→ Action item: Entries follow. Give back exactly the lines starting at the one containing "ATOM 114 C C ." and ending at the one containing "ATOM 123 C C", and no other lines.

→ Dataset:
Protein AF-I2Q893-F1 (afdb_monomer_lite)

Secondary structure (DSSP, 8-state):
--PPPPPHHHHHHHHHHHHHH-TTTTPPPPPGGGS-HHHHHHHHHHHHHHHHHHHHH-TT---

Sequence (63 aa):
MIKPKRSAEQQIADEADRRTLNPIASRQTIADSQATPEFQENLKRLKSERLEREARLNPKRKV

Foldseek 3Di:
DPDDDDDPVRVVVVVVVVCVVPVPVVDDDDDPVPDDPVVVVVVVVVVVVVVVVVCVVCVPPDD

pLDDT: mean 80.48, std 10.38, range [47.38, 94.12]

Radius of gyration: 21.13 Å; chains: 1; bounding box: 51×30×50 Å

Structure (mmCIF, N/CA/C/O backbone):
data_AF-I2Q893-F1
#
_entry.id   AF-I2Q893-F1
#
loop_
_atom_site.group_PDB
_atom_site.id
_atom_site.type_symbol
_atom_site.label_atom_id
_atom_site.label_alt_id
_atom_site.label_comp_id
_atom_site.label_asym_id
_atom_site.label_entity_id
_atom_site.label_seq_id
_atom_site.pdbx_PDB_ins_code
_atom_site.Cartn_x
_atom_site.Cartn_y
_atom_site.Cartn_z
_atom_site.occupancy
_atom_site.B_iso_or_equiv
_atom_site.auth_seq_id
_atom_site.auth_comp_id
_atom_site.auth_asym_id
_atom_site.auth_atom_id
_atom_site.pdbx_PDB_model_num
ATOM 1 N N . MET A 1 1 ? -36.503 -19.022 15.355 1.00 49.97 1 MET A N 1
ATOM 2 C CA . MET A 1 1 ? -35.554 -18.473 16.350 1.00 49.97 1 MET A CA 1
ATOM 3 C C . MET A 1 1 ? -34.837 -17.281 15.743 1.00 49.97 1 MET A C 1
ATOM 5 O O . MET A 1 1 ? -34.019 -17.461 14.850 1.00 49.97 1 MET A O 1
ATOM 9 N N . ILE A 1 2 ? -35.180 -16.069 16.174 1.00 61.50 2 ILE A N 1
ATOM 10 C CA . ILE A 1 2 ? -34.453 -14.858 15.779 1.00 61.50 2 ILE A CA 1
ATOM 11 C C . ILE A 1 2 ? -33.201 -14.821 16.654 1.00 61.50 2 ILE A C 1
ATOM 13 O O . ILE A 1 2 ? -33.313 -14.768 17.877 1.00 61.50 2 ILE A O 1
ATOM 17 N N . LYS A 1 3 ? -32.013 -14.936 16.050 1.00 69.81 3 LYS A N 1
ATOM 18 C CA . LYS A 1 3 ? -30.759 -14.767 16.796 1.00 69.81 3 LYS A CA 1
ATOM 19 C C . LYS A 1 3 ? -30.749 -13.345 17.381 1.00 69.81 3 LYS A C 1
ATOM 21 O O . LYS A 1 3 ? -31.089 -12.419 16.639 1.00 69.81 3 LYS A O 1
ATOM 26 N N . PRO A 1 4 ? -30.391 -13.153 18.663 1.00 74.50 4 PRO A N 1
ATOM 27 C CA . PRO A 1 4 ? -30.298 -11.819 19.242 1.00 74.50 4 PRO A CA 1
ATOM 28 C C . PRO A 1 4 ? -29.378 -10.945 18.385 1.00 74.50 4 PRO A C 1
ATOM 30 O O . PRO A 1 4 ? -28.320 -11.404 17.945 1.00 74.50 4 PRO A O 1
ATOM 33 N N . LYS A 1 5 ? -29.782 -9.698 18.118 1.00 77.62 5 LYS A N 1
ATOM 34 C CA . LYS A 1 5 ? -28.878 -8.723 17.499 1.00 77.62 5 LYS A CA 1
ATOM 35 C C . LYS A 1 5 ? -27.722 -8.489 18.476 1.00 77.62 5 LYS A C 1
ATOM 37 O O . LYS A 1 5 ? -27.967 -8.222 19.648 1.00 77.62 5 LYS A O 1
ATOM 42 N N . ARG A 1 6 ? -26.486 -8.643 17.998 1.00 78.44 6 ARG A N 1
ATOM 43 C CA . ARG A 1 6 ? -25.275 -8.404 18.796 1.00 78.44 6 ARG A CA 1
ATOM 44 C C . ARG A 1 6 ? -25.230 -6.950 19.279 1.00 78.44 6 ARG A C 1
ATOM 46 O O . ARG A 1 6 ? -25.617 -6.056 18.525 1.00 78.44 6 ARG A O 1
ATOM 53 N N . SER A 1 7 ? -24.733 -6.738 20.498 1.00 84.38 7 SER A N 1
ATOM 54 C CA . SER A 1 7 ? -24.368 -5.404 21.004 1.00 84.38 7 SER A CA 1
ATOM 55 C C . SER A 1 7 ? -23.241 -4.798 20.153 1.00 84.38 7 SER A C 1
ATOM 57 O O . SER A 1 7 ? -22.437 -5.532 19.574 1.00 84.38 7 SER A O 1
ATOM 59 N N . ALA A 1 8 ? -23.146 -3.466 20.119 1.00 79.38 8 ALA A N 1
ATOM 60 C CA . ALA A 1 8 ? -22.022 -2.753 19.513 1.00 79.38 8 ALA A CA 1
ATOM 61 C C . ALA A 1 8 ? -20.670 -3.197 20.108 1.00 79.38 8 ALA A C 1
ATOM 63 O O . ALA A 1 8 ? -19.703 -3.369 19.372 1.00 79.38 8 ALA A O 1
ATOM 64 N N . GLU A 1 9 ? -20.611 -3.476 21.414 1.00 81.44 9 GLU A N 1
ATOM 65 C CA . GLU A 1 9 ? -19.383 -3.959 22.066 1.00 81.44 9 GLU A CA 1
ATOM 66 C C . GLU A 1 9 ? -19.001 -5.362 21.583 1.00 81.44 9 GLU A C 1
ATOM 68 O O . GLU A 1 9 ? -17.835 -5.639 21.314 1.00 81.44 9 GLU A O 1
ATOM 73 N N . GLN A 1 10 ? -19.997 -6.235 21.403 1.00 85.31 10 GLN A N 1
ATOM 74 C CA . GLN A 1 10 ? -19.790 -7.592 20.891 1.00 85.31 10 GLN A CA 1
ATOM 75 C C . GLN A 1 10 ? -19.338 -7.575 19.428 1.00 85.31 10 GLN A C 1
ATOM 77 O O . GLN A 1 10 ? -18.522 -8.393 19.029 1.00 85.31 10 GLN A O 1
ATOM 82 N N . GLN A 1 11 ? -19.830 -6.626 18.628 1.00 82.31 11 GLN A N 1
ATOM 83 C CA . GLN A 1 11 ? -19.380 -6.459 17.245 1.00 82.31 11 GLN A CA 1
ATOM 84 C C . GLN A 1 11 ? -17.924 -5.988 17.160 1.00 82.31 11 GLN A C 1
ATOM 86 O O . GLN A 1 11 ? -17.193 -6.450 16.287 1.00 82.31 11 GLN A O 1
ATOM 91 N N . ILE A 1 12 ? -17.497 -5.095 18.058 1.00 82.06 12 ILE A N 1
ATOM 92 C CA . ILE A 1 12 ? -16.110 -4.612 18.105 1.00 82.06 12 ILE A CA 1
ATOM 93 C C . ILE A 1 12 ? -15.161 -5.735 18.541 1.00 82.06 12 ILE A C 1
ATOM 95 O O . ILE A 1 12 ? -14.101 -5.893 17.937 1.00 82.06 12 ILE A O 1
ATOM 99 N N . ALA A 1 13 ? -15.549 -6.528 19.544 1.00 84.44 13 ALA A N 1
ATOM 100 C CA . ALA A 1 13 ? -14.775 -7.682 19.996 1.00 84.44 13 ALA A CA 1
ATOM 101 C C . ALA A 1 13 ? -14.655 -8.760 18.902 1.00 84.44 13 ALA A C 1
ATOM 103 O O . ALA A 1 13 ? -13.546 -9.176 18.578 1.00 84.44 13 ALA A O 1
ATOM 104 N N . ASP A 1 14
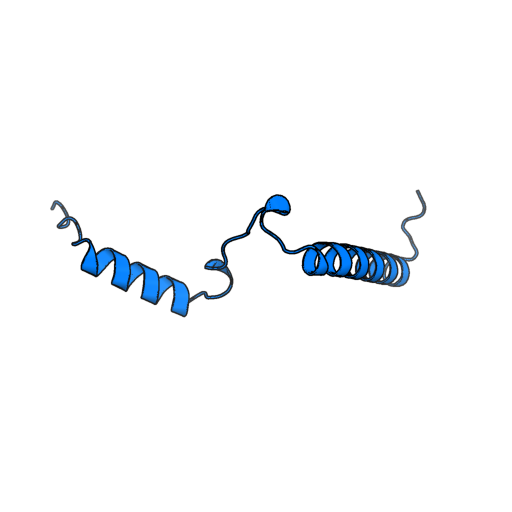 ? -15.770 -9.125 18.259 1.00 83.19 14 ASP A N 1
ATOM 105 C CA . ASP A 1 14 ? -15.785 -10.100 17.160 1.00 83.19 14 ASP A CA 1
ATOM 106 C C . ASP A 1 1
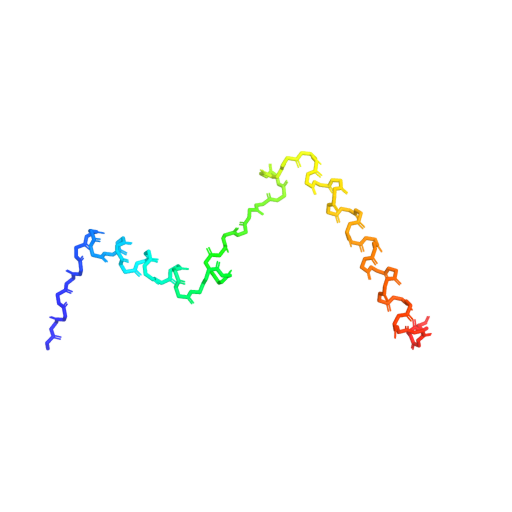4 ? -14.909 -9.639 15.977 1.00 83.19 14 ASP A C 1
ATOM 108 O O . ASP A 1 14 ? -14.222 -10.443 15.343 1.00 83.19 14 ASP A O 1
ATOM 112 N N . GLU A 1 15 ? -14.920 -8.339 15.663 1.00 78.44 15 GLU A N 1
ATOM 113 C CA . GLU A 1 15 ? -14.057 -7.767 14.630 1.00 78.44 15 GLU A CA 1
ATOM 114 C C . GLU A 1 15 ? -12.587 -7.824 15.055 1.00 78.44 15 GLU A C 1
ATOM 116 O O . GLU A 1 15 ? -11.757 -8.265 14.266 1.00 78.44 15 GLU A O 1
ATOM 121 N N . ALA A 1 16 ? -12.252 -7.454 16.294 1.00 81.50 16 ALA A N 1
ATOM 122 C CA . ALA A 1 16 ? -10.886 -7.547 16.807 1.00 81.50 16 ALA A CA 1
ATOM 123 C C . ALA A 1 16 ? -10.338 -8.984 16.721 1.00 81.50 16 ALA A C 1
--
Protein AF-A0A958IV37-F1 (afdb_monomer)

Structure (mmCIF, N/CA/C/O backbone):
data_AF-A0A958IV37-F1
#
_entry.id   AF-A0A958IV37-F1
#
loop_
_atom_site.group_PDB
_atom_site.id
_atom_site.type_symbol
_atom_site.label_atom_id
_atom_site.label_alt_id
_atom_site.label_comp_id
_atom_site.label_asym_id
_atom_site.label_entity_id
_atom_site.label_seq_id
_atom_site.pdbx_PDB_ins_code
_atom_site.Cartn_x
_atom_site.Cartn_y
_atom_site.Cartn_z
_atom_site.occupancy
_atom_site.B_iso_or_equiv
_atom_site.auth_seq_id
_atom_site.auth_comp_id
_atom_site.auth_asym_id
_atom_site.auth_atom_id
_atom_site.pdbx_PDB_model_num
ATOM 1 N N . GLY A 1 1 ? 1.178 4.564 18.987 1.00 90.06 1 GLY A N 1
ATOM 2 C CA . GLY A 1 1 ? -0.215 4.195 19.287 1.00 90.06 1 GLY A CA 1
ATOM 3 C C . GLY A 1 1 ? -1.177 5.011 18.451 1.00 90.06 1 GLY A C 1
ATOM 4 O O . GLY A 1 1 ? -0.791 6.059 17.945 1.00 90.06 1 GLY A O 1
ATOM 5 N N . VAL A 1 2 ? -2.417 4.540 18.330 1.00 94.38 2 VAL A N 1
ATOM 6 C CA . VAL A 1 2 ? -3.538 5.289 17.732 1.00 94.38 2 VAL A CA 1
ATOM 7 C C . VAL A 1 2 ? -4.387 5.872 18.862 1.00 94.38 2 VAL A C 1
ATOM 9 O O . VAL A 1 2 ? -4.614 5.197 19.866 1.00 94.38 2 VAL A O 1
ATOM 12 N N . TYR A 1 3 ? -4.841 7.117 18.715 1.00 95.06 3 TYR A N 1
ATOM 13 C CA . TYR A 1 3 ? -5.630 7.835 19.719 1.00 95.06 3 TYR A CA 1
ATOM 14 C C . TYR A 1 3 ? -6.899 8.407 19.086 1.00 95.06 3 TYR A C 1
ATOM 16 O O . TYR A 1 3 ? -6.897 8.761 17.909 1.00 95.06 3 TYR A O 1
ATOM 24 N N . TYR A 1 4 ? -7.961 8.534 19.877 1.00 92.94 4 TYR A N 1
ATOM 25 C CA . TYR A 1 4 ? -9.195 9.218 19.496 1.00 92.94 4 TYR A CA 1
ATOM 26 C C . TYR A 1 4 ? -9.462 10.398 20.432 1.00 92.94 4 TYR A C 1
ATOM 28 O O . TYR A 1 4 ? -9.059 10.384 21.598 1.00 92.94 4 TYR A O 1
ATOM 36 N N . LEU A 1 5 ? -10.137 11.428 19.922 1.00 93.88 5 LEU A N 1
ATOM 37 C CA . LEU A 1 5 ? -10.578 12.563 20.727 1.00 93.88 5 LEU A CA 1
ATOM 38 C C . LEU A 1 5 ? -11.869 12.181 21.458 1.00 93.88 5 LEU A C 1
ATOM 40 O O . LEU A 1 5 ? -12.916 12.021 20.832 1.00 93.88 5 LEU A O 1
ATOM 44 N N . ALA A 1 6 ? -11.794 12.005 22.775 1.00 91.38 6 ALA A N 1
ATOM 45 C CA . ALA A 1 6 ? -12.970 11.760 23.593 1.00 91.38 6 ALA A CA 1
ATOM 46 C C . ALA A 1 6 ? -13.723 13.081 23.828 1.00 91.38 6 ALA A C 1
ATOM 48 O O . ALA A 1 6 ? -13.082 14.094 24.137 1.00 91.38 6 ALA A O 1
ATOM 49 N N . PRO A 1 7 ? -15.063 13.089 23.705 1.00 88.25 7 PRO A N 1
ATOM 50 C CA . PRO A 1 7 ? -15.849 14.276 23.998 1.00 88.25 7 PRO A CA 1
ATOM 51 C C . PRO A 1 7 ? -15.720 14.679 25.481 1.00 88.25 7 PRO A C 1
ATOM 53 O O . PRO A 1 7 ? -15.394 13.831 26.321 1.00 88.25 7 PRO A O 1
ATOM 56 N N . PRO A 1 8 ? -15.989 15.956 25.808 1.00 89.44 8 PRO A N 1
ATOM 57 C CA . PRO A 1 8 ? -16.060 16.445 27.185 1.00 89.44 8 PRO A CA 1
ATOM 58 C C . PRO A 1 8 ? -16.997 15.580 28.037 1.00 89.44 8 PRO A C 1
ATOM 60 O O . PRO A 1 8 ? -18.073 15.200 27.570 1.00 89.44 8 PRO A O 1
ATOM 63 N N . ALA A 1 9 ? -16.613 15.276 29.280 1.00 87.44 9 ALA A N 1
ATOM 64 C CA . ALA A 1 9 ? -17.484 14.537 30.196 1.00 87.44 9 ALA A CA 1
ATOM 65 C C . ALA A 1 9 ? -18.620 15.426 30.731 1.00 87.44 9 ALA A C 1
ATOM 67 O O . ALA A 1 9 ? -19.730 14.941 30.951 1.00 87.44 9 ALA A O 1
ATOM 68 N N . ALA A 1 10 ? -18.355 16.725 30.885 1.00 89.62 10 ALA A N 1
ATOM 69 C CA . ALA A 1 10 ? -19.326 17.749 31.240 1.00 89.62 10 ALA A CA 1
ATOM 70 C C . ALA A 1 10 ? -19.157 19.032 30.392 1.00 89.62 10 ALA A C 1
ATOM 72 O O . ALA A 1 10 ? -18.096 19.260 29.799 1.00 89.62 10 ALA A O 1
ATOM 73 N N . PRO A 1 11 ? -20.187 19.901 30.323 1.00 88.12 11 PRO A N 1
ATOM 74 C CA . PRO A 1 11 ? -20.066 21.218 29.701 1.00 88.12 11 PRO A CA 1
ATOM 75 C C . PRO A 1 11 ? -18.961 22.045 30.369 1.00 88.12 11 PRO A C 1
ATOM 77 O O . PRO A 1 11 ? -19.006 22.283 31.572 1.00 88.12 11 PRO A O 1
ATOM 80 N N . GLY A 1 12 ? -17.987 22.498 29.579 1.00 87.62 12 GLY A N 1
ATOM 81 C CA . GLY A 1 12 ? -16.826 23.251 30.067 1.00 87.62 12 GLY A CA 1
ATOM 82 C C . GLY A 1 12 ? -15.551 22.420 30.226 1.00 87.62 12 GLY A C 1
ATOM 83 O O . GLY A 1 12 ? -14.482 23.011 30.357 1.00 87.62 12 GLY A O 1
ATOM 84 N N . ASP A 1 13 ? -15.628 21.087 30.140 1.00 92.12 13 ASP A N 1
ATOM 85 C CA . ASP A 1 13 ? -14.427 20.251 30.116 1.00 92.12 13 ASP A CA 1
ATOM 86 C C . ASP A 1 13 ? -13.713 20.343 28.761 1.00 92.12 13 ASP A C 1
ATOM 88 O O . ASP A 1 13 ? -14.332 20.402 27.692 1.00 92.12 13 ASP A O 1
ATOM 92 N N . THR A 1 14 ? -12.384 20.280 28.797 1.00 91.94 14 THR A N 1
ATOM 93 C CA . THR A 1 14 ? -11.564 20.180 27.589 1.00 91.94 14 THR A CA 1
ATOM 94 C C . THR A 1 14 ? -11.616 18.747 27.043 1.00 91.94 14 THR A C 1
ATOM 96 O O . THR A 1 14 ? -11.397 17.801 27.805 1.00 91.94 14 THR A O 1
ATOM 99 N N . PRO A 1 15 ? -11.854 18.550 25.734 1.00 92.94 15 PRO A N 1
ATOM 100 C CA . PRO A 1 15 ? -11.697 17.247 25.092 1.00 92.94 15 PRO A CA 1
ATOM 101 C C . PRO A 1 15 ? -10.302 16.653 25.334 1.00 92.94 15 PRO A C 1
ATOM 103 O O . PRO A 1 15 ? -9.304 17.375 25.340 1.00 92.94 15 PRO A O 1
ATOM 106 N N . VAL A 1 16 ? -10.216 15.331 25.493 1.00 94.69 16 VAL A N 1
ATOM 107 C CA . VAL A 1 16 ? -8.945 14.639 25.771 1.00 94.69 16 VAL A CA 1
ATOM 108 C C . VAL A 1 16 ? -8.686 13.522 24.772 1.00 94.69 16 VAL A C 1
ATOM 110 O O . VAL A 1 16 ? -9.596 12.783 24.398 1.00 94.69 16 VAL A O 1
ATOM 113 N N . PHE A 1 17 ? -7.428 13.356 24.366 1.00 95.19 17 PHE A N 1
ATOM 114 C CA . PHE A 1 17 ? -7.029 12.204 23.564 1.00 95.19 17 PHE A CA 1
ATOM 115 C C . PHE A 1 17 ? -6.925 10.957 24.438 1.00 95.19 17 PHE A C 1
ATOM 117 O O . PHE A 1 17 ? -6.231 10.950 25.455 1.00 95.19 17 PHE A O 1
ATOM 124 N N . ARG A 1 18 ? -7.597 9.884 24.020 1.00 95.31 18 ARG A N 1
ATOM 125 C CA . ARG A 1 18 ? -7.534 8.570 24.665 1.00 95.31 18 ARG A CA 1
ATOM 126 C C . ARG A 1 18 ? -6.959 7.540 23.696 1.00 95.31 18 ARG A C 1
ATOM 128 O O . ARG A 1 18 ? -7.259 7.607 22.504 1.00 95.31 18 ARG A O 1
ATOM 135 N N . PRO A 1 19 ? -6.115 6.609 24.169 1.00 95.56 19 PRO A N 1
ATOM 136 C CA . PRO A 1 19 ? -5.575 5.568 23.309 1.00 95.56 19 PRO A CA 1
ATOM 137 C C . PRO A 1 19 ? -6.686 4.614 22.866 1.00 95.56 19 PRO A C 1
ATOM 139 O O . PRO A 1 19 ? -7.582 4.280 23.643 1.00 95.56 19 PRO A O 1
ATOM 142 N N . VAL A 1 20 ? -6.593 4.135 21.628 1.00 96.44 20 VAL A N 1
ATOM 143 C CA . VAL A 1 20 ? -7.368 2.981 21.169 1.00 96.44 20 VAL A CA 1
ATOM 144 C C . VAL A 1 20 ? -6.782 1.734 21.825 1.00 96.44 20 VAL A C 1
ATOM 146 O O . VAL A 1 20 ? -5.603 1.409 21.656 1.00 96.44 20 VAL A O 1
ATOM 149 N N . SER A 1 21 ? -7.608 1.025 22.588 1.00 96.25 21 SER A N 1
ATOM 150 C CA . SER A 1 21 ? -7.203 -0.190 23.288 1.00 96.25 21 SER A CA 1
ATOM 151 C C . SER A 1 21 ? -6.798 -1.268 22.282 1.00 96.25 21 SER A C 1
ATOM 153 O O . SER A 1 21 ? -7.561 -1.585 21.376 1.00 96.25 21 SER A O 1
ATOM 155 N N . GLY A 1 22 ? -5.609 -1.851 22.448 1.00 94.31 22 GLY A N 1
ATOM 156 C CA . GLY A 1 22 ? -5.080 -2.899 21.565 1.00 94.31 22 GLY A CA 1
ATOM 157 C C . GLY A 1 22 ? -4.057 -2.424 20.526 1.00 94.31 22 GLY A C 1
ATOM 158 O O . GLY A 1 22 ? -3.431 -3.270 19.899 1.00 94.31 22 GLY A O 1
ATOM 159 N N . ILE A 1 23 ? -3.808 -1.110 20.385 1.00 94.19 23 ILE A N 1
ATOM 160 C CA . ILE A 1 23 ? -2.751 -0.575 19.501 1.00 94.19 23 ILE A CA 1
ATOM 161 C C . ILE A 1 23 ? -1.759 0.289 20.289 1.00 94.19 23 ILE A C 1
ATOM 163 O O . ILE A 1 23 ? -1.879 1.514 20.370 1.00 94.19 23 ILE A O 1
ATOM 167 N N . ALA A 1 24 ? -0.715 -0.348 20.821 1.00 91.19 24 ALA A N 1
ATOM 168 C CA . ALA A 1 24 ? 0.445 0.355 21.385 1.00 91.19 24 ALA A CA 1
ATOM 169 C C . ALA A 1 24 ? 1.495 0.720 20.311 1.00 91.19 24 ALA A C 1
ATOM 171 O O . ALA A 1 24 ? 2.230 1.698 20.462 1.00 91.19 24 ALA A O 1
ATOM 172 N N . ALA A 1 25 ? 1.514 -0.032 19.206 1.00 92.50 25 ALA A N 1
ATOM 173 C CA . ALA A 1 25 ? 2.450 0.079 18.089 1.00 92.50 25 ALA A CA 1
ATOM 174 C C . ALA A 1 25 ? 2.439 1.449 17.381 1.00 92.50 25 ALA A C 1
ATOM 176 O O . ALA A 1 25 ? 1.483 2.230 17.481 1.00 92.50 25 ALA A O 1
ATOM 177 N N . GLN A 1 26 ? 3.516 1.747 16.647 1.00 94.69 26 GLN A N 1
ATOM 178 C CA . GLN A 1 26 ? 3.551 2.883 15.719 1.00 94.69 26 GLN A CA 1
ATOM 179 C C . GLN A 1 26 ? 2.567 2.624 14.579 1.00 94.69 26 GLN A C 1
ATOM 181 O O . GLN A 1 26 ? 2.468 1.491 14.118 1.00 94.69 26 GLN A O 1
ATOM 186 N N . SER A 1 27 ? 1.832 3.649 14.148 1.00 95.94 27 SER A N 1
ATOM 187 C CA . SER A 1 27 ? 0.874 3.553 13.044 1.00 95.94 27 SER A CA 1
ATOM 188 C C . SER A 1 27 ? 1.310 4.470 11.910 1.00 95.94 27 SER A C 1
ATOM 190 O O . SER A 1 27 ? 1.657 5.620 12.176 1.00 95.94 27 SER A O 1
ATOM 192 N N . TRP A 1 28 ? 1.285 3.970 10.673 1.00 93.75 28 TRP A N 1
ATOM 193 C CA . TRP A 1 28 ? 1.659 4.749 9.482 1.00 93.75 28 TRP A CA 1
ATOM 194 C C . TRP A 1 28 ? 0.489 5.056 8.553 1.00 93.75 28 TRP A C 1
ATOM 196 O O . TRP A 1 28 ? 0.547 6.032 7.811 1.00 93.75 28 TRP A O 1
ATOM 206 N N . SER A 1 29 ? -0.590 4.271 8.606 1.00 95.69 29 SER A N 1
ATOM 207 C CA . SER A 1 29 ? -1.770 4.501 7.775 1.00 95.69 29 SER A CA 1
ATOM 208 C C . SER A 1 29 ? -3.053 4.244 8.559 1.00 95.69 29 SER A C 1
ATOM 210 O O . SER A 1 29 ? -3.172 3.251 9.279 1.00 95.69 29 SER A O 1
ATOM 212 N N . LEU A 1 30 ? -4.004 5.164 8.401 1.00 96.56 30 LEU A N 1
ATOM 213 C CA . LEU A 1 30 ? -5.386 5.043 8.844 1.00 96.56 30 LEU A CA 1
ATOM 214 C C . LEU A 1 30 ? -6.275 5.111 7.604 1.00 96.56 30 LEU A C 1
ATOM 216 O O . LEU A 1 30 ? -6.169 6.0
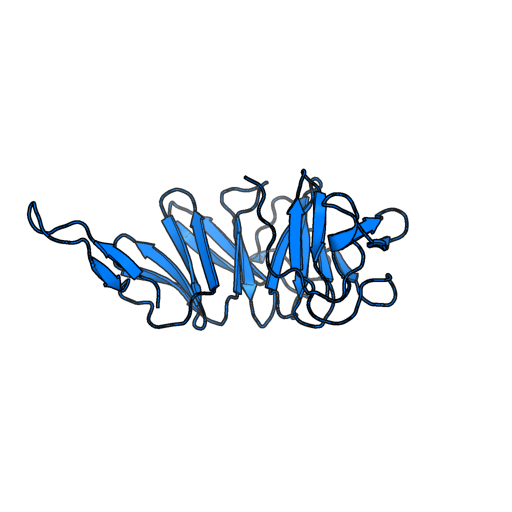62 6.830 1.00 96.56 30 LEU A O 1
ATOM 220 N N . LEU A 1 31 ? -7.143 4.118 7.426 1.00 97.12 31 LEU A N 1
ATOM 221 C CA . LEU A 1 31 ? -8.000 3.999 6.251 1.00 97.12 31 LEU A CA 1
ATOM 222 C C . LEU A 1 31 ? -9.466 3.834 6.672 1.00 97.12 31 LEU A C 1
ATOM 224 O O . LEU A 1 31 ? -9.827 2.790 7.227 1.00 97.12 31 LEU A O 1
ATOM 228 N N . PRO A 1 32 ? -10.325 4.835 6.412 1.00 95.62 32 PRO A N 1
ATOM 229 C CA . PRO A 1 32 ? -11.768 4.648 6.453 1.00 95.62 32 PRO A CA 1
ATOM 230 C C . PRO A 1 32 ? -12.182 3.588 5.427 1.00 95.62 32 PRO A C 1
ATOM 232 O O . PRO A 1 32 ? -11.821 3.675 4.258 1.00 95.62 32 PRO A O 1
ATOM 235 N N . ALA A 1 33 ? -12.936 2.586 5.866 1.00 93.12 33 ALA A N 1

→ Response for this exercise:
ATOM 114 C C . GLU A 1 15 ? -12.587 -7.824 15.055 1.00 78.44 15 GLU A C 1
ATOM 116 O O . GLU A 1 15 ? -11.757 -8.265 14.266 1.00 78.44 15 GLU A O 1
ATOM 121 N N . ALA A 1 16 ? -12.252 -7.454 16.294 1.00 81.50 16 ALA A N 1
ATOM 122 C CA . ALA A 1 16 ? -10.886 -7.547 16.807 1.00 81.50 16 ALA A CA 1
ATOM 123 C C . ALA A 1 16 ? -10.338 -8.984 16.721 1.00 81.50 16 ALA A C 1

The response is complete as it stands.